Using the entries that follow, write out the line containing "ATOM 211 N N", the line containing "ATOM 216 N N", and every line between them, exactly and nothing else.
--- Record extracts Enclosed Below ---
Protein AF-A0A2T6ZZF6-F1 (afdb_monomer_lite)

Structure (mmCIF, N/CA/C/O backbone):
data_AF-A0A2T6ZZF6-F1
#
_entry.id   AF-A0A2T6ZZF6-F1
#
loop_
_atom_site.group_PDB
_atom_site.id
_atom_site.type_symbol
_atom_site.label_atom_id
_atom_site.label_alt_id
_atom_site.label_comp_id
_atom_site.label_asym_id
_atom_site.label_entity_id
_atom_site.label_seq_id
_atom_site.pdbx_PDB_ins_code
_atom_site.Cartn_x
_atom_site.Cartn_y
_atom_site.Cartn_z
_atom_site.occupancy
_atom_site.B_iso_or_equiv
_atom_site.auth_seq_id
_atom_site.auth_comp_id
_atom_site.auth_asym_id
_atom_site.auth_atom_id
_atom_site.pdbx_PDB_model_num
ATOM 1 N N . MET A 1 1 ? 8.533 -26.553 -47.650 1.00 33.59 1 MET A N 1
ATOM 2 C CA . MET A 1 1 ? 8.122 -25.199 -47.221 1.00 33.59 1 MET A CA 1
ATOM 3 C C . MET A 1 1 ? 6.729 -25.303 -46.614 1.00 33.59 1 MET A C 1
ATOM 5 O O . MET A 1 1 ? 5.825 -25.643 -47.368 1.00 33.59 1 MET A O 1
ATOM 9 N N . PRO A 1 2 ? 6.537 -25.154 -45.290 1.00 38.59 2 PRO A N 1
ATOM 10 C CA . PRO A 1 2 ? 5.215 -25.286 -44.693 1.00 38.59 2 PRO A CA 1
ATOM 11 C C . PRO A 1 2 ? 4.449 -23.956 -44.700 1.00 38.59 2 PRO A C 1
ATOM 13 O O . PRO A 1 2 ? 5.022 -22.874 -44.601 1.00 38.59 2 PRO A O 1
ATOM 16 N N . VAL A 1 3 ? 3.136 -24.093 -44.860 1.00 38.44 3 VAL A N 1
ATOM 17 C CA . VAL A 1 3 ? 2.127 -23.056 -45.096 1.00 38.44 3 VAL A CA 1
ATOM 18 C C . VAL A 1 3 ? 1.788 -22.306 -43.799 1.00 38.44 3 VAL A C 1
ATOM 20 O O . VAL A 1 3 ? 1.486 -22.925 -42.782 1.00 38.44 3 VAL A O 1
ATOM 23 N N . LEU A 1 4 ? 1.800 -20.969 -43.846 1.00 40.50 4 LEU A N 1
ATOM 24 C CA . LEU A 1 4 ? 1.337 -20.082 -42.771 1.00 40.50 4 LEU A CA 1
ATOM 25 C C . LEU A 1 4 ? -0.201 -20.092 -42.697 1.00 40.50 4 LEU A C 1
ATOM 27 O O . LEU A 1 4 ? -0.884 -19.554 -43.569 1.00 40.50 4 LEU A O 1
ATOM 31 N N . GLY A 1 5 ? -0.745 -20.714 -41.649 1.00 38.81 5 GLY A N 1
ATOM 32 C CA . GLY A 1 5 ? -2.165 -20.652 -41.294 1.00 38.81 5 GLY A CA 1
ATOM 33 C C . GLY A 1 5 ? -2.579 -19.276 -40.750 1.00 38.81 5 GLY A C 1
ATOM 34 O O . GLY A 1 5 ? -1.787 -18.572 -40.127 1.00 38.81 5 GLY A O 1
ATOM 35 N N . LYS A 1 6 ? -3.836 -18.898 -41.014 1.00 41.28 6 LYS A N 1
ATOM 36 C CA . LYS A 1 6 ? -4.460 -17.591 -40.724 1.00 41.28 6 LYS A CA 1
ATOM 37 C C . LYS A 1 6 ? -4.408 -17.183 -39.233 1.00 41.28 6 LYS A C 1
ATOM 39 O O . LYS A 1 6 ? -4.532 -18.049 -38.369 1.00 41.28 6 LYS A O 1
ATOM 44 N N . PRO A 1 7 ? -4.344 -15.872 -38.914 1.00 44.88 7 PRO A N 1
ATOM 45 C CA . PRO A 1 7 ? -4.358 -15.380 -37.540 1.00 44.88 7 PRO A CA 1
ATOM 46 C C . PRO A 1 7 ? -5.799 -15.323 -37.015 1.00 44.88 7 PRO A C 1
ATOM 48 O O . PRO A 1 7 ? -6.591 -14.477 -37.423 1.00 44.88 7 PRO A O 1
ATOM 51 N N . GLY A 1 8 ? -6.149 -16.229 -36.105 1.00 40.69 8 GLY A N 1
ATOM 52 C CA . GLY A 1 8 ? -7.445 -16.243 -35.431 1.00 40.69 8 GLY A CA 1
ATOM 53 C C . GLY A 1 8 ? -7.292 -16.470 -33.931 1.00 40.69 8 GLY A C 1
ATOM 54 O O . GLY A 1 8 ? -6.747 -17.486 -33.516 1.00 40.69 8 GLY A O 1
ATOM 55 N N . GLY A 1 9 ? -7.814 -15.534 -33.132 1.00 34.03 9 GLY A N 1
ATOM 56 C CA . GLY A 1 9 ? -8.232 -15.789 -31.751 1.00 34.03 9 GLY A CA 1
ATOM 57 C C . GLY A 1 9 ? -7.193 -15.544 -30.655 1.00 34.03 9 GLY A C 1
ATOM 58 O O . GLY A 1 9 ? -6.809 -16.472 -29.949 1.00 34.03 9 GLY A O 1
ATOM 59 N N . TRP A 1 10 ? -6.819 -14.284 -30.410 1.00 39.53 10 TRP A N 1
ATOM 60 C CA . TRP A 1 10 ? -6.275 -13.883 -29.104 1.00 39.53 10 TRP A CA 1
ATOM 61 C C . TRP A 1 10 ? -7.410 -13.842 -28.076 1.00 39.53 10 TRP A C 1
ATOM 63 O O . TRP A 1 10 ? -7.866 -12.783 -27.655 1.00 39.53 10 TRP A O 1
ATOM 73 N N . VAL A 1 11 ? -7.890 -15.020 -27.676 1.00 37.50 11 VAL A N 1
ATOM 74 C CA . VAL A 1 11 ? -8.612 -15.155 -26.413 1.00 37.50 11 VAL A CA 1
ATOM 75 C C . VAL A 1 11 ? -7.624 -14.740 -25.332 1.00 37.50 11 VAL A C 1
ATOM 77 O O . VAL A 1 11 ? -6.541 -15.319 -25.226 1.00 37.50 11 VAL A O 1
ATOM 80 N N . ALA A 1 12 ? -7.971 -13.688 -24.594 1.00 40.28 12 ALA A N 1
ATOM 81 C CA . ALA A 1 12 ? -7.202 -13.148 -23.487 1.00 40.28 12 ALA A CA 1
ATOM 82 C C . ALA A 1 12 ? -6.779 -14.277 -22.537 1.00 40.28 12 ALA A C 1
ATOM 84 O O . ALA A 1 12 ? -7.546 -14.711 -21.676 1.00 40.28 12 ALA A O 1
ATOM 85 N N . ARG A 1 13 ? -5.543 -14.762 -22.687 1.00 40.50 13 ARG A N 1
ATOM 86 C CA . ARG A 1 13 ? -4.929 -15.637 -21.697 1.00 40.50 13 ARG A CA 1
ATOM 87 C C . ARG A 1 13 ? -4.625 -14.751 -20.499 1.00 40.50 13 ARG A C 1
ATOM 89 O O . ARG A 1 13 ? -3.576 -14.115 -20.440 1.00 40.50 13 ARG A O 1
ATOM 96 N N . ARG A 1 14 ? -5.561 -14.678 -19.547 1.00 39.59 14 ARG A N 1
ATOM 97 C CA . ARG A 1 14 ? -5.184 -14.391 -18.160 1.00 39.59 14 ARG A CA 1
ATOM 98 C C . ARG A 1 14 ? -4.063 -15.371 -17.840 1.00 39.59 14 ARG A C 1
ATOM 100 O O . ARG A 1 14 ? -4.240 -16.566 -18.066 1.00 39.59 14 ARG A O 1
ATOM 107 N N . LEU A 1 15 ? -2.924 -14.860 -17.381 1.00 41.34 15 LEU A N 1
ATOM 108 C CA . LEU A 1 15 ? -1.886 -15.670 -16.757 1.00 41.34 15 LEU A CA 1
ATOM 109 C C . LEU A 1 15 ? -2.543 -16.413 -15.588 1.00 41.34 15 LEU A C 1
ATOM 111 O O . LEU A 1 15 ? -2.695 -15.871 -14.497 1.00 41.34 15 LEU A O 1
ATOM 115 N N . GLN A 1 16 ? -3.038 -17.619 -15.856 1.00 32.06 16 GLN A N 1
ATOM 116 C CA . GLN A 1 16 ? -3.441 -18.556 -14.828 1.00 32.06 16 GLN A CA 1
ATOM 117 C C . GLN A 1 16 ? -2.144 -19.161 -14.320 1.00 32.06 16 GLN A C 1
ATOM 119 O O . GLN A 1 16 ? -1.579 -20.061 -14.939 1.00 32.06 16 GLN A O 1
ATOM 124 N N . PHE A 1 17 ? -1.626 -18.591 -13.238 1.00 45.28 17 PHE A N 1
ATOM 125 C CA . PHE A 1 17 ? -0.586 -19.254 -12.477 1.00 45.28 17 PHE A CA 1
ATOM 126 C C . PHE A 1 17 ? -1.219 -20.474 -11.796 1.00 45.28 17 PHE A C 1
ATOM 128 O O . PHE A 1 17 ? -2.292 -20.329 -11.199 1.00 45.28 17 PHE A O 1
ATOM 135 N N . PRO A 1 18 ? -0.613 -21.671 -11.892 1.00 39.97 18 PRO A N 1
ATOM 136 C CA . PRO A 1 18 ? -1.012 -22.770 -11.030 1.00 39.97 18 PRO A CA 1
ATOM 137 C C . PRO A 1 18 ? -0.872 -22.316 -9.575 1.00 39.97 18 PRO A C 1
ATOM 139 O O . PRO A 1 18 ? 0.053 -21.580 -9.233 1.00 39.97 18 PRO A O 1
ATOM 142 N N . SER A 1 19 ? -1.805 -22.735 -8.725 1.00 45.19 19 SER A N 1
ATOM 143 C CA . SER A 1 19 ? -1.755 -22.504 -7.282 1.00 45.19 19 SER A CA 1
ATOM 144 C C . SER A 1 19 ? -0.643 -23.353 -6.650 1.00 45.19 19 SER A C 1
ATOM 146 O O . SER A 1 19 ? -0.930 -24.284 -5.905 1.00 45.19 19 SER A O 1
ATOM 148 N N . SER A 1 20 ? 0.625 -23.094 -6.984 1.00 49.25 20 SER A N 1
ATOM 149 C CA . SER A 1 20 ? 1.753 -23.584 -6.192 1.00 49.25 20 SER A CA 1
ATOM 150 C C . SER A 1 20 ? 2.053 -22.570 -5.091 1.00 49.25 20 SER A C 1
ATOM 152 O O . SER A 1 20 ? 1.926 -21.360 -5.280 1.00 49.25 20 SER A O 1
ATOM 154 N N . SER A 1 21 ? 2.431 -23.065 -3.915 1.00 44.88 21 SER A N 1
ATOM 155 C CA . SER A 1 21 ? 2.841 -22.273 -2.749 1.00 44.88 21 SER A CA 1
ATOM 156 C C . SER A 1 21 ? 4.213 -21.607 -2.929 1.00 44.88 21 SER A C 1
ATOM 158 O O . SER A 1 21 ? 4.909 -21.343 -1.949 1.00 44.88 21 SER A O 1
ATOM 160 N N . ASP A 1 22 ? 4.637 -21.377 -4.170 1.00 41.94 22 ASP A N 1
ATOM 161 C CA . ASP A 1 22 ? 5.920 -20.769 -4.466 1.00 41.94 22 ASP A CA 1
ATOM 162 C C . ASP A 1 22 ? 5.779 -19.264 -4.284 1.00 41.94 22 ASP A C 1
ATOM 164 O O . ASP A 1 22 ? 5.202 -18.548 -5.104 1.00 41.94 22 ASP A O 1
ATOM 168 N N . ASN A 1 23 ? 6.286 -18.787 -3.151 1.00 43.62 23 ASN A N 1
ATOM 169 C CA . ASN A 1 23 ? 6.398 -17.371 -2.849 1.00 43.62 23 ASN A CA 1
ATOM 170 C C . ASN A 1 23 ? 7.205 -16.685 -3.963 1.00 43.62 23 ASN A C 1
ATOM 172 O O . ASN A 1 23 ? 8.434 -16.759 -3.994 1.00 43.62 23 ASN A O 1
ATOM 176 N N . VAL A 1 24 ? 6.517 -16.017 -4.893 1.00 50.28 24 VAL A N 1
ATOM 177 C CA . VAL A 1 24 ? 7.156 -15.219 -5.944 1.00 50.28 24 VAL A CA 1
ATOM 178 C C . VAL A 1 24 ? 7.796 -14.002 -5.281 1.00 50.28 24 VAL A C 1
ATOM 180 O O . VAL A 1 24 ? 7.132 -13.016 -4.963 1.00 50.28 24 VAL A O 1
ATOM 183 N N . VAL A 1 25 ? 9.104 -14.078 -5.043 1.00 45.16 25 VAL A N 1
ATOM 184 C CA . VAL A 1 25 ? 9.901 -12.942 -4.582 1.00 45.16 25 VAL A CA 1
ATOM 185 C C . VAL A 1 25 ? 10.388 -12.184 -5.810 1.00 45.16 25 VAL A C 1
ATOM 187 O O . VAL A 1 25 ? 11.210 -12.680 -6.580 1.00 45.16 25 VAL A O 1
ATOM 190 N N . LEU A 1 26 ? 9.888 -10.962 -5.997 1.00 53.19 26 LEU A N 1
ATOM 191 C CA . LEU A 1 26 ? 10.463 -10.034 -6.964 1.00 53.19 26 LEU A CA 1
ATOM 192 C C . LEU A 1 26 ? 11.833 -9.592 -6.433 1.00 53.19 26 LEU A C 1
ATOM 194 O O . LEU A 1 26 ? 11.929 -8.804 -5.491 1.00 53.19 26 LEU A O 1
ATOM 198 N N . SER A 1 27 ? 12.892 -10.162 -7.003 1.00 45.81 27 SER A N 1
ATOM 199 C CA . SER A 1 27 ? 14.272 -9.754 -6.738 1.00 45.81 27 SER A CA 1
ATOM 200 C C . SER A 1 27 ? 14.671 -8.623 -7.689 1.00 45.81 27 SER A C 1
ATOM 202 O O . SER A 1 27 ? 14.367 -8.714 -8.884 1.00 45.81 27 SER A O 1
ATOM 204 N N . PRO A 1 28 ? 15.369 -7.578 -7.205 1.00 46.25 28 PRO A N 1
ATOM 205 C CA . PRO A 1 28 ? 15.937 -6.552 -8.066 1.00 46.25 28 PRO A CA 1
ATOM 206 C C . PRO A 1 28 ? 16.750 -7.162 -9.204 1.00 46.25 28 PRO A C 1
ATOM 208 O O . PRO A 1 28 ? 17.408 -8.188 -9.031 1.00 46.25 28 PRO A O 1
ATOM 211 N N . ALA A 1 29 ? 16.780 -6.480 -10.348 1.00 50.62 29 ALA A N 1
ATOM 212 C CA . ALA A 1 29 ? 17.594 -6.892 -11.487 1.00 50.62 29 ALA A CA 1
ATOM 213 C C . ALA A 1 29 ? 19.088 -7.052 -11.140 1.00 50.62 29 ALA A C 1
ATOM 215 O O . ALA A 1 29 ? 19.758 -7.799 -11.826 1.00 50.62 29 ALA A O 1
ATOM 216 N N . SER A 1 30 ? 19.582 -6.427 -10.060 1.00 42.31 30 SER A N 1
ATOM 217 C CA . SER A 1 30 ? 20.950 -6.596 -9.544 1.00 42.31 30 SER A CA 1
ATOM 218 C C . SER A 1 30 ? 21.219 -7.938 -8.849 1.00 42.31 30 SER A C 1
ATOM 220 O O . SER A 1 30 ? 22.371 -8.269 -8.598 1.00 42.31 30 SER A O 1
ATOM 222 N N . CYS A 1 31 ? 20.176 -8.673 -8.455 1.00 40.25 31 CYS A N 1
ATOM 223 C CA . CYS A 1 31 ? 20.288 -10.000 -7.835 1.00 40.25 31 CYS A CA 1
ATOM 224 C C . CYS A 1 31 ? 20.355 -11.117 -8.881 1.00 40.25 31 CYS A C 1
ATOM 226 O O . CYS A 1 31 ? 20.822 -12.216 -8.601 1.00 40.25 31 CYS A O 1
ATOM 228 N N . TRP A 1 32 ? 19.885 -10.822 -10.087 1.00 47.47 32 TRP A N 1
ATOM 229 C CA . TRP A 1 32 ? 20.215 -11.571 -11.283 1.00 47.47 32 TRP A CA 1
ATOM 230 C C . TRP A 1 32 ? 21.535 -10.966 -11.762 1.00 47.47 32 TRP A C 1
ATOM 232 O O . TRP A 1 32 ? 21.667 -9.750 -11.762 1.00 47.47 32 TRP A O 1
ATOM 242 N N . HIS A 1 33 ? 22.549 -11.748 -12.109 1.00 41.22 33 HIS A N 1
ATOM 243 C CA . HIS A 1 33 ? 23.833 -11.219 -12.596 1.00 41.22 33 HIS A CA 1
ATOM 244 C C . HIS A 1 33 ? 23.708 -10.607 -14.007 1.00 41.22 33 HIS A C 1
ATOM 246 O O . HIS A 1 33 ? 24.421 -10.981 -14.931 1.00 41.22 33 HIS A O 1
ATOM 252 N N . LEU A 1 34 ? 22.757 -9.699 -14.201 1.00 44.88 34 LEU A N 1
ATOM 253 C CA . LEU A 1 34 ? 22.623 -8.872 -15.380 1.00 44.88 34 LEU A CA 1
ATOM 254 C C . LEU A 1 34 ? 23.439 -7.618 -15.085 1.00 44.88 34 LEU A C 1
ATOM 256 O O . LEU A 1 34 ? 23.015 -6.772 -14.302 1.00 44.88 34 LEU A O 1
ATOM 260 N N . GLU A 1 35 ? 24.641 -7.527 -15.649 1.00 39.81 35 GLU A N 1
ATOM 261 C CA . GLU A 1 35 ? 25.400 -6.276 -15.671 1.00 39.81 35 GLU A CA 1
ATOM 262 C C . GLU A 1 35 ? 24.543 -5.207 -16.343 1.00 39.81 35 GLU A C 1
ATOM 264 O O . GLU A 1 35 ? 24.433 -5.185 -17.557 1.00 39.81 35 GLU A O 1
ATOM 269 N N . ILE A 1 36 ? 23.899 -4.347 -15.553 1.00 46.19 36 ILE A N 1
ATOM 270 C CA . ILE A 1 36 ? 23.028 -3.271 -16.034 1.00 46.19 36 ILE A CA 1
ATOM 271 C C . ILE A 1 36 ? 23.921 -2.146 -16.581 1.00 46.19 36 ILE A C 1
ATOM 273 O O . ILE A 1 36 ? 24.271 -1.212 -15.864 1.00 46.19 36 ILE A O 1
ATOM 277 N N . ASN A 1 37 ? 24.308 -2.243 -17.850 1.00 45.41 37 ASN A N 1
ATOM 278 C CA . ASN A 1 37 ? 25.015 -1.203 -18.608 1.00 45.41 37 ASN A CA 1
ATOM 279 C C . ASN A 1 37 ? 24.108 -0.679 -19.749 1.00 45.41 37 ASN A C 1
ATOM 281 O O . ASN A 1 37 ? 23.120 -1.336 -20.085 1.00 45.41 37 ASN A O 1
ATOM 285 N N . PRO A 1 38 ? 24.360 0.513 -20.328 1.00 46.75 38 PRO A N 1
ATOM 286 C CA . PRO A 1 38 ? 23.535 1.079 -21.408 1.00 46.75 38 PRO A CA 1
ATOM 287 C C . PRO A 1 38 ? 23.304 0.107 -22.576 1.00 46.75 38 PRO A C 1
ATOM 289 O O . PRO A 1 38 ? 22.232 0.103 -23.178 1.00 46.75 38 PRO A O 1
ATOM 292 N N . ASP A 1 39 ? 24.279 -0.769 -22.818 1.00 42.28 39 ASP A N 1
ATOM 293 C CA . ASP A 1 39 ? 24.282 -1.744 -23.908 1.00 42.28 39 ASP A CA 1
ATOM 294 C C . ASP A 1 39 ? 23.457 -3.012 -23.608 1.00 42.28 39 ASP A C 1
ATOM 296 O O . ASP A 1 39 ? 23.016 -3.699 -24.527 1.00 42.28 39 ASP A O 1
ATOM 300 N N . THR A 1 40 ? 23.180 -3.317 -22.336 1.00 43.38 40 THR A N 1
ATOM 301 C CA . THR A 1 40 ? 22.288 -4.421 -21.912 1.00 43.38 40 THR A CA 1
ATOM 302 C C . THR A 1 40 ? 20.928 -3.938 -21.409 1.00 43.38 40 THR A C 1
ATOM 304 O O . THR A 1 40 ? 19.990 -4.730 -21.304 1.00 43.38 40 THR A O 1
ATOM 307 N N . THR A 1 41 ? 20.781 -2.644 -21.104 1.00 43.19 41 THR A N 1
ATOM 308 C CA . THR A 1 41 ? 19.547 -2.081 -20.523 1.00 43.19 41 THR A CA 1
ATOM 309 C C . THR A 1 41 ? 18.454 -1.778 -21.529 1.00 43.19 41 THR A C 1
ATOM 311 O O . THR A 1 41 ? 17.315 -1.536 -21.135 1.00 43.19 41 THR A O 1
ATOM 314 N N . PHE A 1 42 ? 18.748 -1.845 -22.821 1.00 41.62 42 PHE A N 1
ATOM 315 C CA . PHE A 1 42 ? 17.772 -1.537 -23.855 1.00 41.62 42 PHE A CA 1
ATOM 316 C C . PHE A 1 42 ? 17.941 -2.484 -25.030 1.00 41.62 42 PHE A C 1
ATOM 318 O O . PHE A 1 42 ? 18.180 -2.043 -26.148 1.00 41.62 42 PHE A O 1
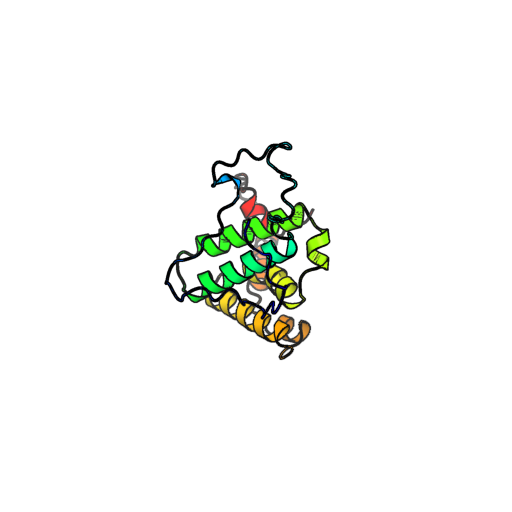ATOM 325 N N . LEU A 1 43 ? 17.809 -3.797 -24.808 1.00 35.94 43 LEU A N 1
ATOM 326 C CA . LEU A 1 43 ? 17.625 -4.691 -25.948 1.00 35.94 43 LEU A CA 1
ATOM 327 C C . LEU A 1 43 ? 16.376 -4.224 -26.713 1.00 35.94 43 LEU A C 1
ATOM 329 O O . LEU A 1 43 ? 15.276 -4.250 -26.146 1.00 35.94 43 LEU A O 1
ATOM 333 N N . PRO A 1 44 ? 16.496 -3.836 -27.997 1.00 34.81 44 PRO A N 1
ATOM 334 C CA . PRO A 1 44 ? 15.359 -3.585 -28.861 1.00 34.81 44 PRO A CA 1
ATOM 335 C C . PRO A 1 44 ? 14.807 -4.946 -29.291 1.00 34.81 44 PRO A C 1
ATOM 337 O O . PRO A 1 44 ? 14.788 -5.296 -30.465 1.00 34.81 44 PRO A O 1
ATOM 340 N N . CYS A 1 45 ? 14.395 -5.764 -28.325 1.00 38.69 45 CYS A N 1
--- End of Enclosed Record extracts ---
**Output**
ATOM 211 N N . ALA A 1 29 ? 16.780 -6.480 -10.348 1.00 50.62 29 ALA A N 1
ATOM 212 C CA . ALA A 1 29 ? 17.594 -6.892 -11.487 1.00 50.62 29 ALA A CA 1
ATOM 213 C C . ALA A 1 29 ? 19.088 -7.052 -11.140 1.00 50.62 29 ALA A C 1
ATOM 215 O O . ALA A 1 29 ? 19.758 -7.799 -11.826 1.00 50.62 29 ALA A O 1
ATOM 216 N N . SER A 1 30 ? 19.582 -6.427 -10.060 1.00 42.31 30 SER A N 1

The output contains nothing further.